В диком вопле Пиа прозвучало не просто узнавание, но и злоба, и, безусловно, почтительность, которые вызывал в ее душе этот потрепанный символ психоанализа, высунувшийся — весьма опрометчиво — из окна; он напоминал толстуху, которая высунулась по пояс, но никак не могла втиснуться обратно, и спасти ее могла разве что пожарная команда.
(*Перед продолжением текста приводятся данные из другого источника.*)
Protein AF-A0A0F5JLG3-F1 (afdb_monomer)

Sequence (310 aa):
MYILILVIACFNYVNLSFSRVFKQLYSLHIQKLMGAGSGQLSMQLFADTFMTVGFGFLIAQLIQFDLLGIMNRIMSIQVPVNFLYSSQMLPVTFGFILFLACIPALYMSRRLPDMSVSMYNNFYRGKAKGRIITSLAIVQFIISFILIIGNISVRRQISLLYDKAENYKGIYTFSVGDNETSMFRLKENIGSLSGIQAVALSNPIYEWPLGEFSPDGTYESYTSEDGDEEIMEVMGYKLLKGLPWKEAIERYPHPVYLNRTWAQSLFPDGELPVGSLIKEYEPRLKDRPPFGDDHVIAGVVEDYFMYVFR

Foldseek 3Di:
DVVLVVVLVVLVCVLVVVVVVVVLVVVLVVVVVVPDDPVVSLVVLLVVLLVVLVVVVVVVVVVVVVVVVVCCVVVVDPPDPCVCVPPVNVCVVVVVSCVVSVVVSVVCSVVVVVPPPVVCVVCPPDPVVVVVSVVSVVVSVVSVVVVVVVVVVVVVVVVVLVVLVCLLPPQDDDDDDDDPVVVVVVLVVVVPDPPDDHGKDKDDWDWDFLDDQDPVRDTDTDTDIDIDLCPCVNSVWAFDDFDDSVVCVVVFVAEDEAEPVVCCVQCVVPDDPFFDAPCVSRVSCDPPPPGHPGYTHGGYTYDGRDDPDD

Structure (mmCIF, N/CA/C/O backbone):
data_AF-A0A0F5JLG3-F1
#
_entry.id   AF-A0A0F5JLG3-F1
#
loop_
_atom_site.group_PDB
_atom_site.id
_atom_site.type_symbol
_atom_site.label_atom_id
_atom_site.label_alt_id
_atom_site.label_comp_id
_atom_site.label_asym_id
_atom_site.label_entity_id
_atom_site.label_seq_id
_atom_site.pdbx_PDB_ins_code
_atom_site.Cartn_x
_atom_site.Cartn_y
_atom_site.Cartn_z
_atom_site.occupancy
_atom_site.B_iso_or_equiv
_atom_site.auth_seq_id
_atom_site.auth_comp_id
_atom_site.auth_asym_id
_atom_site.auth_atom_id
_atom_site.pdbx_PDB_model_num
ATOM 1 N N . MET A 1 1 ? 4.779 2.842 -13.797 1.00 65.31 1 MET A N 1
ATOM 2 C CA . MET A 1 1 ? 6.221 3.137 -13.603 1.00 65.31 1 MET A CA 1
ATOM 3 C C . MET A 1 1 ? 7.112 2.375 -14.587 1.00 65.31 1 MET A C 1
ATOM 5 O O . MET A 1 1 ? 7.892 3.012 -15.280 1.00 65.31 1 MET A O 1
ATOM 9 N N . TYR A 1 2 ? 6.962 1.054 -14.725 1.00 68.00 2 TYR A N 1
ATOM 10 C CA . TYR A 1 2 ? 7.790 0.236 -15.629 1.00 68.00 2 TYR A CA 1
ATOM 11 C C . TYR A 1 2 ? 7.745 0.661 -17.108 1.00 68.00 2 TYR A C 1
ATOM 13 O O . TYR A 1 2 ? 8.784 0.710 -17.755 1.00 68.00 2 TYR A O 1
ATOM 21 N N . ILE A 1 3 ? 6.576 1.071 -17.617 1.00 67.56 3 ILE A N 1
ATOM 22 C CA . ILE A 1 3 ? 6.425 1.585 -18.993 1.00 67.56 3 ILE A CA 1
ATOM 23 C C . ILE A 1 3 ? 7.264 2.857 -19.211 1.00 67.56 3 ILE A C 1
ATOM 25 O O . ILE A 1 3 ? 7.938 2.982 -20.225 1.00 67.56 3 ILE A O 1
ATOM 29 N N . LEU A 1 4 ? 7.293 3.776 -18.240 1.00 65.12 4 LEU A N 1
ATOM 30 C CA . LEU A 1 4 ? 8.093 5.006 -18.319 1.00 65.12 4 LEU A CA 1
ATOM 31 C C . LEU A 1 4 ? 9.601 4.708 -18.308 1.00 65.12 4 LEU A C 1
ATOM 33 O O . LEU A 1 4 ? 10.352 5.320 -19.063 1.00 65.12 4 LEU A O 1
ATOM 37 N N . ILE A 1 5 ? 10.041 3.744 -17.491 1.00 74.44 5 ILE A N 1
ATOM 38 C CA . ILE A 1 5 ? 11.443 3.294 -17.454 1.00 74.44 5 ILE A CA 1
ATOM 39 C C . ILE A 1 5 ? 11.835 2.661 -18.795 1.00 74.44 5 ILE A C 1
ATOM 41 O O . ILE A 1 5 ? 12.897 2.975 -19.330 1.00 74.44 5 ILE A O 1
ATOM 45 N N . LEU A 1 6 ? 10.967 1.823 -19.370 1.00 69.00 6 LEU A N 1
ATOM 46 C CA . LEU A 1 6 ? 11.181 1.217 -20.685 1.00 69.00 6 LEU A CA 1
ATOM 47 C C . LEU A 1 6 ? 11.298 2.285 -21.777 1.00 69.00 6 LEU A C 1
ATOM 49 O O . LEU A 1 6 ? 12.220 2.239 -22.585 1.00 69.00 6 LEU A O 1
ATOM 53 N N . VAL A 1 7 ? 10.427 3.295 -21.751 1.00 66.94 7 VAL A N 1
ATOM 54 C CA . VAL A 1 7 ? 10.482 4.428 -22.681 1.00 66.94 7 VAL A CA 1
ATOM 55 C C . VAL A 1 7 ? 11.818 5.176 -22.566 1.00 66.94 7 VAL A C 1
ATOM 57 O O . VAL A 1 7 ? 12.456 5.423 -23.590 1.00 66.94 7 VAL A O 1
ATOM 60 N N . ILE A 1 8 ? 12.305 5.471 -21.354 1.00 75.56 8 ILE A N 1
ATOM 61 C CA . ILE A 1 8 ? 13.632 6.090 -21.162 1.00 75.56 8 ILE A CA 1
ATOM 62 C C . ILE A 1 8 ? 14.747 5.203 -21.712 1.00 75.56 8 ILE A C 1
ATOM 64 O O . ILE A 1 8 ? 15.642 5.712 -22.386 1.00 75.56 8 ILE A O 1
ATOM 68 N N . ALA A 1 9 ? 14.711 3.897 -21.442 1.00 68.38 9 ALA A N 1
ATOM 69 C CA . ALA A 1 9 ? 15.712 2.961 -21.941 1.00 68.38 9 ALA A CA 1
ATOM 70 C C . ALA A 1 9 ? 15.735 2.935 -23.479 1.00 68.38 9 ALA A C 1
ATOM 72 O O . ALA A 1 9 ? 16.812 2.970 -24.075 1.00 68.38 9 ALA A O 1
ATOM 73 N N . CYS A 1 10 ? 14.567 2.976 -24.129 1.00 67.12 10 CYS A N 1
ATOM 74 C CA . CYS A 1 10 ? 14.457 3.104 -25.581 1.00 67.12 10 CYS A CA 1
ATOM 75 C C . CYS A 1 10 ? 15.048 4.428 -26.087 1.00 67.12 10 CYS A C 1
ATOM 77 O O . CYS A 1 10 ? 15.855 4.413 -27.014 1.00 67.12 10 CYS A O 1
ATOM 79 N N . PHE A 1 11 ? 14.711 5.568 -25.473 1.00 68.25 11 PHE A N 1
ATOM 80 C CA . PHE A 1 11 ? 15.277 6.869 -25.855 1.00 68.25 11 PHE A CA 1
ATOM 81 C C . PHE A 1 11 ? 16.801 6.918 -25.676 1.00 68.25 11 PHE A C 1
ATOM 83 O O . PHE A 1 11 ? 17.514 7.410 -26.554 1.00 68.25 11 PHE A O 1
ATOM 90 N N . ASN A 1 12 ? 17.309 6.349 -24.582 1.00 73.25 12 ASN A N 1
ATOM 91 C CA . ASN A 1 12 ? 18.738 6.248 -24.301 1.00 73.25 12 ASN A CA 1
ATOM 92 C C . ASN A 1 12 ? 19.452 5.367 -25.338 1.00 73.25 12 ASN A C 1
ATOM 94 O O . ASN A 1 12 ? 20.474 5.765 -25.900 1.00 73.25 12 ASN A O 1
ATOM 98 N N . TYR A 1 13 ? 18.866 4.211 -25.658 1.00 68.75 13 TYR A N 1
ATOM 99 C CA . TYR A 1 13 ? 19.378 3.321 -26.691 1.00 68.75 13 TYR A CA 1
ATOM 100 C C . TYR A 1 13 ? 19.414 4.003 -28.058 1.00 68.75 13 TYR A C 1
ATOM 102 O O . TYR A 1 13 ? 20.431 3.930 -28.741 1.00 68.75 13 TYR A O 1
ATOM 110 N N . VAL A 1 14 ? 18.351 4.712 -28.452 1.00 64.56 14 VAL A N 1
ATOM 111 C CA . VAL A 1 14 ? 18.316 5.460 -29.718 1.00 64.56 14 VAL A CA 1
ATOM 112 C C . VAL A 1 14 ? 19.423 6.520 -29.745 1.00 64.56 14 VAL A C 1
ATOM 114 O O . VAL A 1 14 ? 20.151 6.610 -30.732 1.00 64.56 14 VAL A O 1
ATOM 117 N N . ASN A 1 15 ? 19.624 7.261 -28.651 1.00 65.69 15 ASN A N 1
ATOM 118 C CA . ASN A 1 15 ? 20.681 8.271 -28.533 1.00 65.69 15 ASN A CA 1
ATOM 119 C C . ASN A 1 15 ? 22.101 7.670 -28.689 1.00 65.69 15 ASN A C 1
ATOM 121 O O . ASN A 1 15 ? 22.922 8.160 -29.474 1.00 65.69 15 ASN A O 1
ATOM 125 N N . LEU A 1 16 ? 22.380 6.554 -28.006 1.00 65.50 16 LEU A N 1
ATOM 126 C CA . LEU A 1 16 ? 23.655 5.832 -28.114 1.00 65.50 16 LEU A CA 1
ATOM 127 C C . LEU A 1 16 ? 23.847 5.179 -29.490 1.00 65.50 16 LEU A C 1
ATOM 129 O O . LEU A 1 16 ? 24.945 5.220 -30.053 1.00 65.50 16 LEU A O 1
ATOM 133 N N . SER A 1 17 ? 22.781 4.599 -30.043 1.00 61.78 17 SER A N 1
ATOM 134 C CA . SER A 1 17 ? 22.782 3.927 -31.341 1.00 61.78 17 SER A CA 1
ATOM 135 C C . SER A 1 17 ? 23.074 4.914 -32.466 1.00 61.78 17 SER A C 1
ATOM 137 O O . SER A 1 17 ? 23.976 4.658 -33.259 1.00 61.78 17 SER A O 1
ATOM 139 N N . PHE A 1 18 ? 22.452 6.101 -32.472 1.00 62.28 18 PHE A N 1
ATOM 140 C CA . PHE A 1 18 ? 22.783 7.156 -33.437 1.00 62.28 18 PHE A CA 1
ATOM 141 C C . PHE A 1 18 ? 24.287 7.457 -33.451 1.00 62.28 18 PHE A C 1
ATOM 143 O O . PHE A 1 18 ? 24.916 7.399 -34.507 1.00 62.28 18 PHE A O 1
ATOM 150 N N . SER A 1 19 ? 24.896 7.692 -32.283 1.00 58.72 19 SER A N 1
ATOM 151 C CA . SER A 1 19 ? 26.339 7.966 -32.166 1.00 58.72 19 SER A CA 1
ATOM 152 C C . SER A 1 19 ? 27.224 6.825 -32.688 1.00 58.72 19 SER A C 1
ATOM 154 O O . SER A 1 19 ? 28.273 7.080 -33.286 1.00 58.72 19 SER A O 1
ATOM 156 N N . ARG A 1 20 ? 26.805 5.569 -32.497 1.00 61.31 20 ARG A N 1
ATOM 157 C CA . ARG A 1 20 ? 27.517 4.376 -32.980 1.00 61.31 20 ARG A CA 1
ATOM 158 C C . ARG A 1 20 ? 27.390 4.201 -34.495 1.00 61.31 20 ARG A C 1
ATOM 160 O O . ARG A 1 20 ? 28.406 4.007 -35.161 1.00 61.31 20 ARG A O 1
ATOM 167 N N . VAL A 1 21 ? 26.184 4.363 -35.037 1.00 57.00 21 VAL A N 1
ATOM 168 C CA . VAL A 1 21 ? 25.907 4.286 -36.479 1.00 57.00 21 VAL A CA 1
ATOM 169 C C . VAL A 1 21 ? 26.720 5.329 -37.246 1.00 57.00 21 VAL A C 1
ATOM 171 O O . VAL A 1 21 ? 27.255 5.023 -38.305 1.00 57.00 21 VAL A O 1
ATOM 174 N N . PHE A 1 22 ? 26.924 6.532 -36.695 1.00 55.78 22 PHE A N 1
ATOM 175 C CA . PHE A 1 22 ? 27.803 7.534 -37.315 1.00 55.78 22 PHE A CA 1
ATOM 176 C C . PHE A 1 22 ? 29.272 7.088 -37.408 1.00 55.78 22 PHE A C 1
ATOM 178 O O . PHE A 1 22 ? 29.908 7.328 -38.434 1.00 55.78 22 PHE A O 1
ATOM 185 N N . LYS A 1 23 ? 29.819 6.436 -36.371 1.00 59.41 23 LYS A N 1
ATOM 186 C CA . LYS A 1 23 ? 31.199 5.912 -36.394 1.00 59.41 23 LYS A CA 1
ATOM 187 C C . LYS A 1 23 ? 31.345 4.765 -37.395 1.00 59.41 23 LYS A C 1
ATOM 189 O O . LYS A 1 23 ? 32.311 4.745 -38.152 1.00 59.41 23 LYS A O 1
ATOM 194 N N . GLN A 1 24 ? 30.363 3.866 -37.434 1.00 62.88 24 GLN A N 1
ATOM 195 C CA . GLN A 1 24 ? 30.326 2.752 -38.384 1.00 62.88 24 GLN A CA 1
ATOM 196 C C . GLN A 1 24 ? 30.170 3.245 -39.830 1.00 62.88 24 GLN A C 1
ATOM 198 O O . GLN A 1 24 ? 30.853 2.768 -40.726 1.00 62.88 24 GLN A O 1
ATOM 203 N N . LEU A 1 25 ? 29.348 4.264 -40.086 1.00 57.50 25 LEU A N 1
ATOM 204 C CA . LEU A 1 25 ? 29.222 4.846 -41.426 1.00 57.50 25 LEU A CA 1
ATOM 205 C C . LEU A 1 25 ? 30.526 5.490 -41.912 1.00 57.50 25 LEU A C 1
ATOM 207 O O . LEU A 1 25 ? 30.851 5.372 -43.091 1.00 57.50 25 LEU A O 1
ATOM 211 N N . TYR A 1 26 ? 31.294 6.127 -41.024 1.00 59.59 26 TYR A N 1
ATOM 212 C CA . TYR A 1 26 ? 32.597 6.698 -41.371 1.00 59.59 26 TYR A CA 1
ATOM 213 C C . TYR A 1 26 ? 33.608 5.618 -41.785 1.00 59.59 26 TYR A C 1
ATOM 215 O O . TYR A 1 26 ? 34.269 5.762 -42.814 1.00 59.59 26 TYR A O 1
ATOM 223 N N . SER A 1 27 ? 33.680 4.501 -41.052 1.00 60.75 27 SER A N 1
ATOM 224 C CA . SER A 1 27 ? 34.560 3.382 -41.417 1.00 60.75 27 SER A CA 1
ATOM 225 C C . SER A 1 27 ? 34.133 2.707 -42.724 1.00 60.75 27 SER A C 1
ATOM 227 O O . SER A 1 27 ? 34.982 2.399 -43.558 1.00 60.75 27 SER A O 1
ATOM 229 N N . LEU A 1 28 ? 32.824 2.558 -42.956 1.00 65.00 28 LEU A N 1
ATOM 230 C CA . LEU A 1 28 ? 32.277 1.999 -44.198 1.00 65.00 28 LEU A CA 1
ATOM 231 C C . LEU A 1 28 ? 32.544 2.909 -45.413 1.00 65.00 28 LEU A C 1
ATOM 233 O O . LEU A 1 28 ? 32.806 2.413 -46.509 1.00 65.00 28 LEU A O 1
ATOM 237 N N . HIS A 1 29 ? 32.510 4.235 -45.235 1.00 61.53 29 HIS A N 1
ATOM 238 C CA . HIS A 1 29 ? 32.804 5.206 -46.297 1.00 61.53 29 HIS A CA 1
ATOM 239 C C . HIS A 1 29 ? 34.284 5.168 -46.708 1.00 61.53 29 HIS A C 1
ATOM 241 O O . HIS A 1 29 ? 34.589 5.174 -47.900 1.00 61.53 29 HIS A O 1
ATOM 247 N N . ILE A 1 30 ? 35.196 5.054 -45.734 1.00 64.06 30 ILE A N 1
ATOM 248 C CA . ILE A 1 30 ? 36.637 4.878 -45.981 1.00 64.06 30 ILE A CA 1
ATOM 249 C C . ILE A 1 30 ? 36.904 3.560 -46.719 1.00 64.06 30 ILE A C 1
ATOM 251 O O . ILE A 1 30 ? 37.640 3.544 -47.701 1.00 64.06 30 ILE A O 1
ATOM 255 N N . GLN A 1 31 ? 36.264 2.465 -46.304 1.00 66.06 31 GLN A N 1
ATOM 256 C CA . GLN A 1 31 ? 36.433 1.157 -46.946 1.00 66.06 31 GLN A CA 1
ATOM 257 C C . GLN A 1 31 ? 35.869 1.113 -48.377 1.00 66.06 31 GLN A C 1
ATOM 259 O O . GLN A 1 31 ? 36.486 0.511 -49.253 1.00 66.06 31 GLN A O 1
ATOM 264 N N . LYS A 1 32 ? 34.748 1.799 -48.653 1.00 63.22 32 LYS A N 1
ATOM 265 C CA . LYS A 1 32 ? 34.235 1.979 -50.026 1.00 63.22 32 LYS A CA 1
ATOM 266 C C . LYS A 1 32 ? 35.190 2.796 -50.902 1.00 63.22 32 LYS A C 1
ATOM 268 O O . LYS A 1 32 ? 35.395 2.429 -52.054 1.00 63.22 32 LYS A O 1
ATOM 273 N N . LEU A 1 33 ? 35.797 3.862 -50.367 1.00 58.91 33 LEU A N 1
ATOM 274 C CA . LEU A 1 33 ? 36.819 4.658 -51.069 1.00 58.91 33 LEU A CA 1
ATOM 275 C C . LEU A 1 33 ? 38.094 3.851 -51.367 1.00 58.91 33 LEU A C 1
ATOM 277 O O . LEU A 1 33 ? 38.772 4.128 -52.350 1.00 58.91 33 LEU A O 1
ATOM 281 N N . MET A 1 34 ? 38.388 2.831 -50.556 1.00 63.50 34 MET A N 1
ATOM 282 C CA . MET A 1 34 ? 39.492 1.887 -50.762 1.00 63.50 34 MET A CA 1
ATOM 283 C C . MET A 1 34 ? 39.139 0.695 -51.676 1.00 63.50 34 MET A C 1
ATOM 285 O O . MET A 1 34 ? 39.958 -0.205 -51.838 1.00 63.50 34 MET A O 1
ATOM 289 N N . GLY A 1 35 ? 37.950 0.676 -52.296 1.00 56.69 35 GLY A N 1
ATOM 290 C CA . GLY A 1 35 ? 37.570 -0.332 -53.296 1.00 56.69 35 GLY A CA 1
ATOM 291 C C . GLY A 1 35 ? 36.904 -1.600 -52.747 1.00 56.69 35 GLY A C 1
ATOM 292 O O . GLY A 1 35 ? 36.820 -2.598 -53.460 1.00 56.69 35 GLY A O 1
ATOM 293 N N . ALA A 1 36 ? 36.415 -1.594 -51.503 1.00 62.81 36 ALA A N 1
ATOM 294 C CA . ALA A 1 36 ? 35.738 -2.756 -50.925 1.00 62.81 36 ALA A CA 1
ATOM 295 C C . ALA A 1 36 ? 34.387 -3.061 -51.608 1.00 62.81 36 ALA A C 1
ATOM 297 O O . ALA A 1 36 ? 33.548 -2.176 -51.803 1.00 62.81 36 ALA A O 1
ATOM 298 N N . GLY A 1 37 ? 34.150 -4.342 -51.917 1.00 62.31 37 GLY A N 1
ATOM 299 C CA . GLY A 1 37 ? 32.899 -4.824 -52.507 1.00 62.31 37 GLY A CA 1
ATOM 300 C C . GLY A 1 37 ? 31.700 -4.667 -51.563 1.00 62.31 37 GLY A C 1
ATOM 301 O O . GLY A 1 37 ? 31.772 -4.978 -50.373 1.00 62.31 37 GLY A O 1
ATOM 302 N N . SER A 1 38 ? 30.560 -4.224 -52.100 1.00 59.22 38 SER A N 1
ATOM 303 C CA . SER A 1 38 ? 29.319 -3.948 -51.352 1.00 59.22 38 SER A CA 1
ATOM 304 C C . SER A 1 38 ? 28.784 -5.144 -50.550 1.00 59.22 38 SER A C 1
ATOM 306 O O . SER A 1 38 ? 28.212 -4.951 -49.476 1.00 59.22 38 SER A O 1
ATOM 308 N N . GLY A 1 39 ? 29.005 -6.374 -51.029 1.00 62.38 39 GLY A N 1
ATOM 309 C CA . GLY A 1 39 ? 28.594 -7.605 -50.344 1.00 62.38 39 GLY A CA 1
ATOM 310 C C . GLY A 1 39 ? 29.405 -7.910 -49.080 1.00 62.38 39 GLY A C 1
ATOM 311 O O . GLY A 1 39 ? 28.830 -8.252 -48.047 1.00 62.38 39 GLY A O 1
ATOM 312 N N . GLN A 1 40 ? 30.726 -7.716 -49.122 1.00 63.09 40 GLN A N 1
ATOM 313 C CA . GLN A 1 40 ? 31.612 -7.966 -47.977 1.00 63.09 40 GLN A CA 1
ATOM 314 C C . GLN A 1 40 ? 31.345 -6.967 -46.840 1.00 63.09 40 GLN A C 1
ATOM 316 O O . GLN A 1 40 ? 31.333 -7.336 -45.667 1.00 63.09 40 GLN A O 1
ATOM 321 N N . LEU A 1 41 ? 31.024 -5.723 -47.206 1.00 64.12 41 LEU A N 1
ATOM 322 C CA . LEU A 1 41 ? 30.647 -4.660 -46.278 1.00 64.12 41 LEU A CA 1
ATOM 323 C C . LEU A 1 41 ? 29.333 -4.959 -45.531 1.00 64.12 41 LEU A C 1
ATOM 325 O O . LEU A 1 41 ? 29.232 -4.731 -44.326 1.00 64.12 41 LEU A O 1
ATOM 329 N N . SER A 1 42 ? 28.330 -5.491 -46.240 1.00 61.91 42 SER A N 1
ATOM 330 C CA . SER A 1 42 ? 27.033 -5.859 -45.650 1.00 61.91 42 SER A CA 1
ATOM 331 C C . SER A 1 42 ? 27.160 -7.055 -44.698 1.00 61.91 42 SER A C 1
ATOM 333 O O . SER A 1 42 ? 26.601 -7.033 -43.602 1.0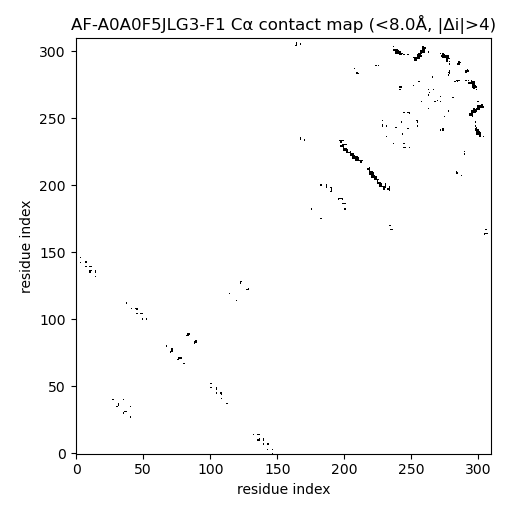0 61.91 42 SER A O 1
ATOM 335 N N . MET A 1 43 ? 27.966 -8.059 -45.067 1.00 68.69 43 MET A N 1
ATOM 336 C CA . MET A 1 43 ? 28.246 -9.231 -44.226 1.00 68.69 43 MET A CA 1
ATOM 337 C C . MET A 1 43 ? 28.971 -8.844 -42.926 1.00 68.69 43 MET A C 1
ATOM 339 O O . MET A 1 43 ? 28.600 -9.307 -41.848 1.00 68.69 43 MET A O 1
ATOM 343 N N . GLN A 1 44 ? 29.974 -7.961 -43.007 1.00 70.06 44 GLN A N 1
ATOM 344 C CA . GLN A 1 44 ? 30.710 -7.482 -41.834 1.00 70.06 44 GLN A CA 1
ATOM 345 C C . GLN A 1 44 ? 29.805 -6.690 -40.880 1.00 70.06 44 GLN A C 1
ATOM 347 O O . GLN A 1 44 ? 29.849 -6.902 -39.669 1.00 70.06 44 GLN A O 1
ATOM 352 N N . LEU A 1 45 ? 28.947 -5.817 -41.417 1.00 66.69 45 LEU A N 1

Пожарных уже было слышно где-то на соседней улице, хотя вой их сирены отчасти заглушал чудовищный скрежет гусениц по бетону. Легкий танк пересек улицу за несколько кварталов от них. Вскоре подошла небольшая группа студентов-медиков, очень возбужденных, словно они крепко выпили, прежде чем идти сюда.
В окне, на котором висел диван, показался мужчина — дворник, судя по зеленому фартуку, или консьерж. Видно, обходил дом, чтобы выключить свет и закрыть распахнутые двери. Подойдя к дивану, он нерешительно остановился, не зная, что предпринять. Большая часть диванной туши была снаружи, так что втаскивать его внутрь было бессмысленно, хотя консьерж сначала добросовестно попытался это сделать. Задние ножки дивана висели над горящей улицей. Студенты яростно жестикулировали и что-то друг другу кричали, видимо, не представляя, что делать с искореженными фонарями и с пылающими книгами. А консьерж в окне все-таки принял решение. Поднапрягшись, он освободил остававшиеся в комнате ножки старого уродливого крокодила и выбросил его на улицу, так что тот угодил в один из костров. Вой пожарных сирен приближался. «Быстрей! — крикнула Пиа, вне себя от волнения, потому что диван уже начинал загораться с боков. — Быстрей!» Окружающие начали недоуменно переглядываться, и тогда она метнулась к огню и сама ухватилась за спинку старого крокодила, она тянула изо всех сил, пока не вытащила его из огня. «Мы должны спасти его, — сказала она. — Ради бога, Роб…». Он неловко подбежал, не совсем понимая, что ей нужно, и стал сбивать пламя. Тут на помощь подоспели студенты, которые с неистовым азартом сумасшедших подняли диван и торопливо оттащили его в ближайшее укрытие. Все происходило спонтанно, без предварительных обсуждений. Если бы не крик Пиа, не ее непонятная самоотверженность, диван остался бы в костре. Но она бросилась к этой махине, будто в каком-то трансе. Несомненно, эта рухлядь была очень ей дорога. И невольным зрителям ничего не оставалось, как принять участие в акции спасения. Диван оттащили к стене и поставили под деревом. Все тяжело дышали, однако были очень довольны. С другой стороны на площадь въехали полицейские и пожарные, поистине с оперным драматизмом. Пора было уносить ноги. А диван остался стоять под легким снежком.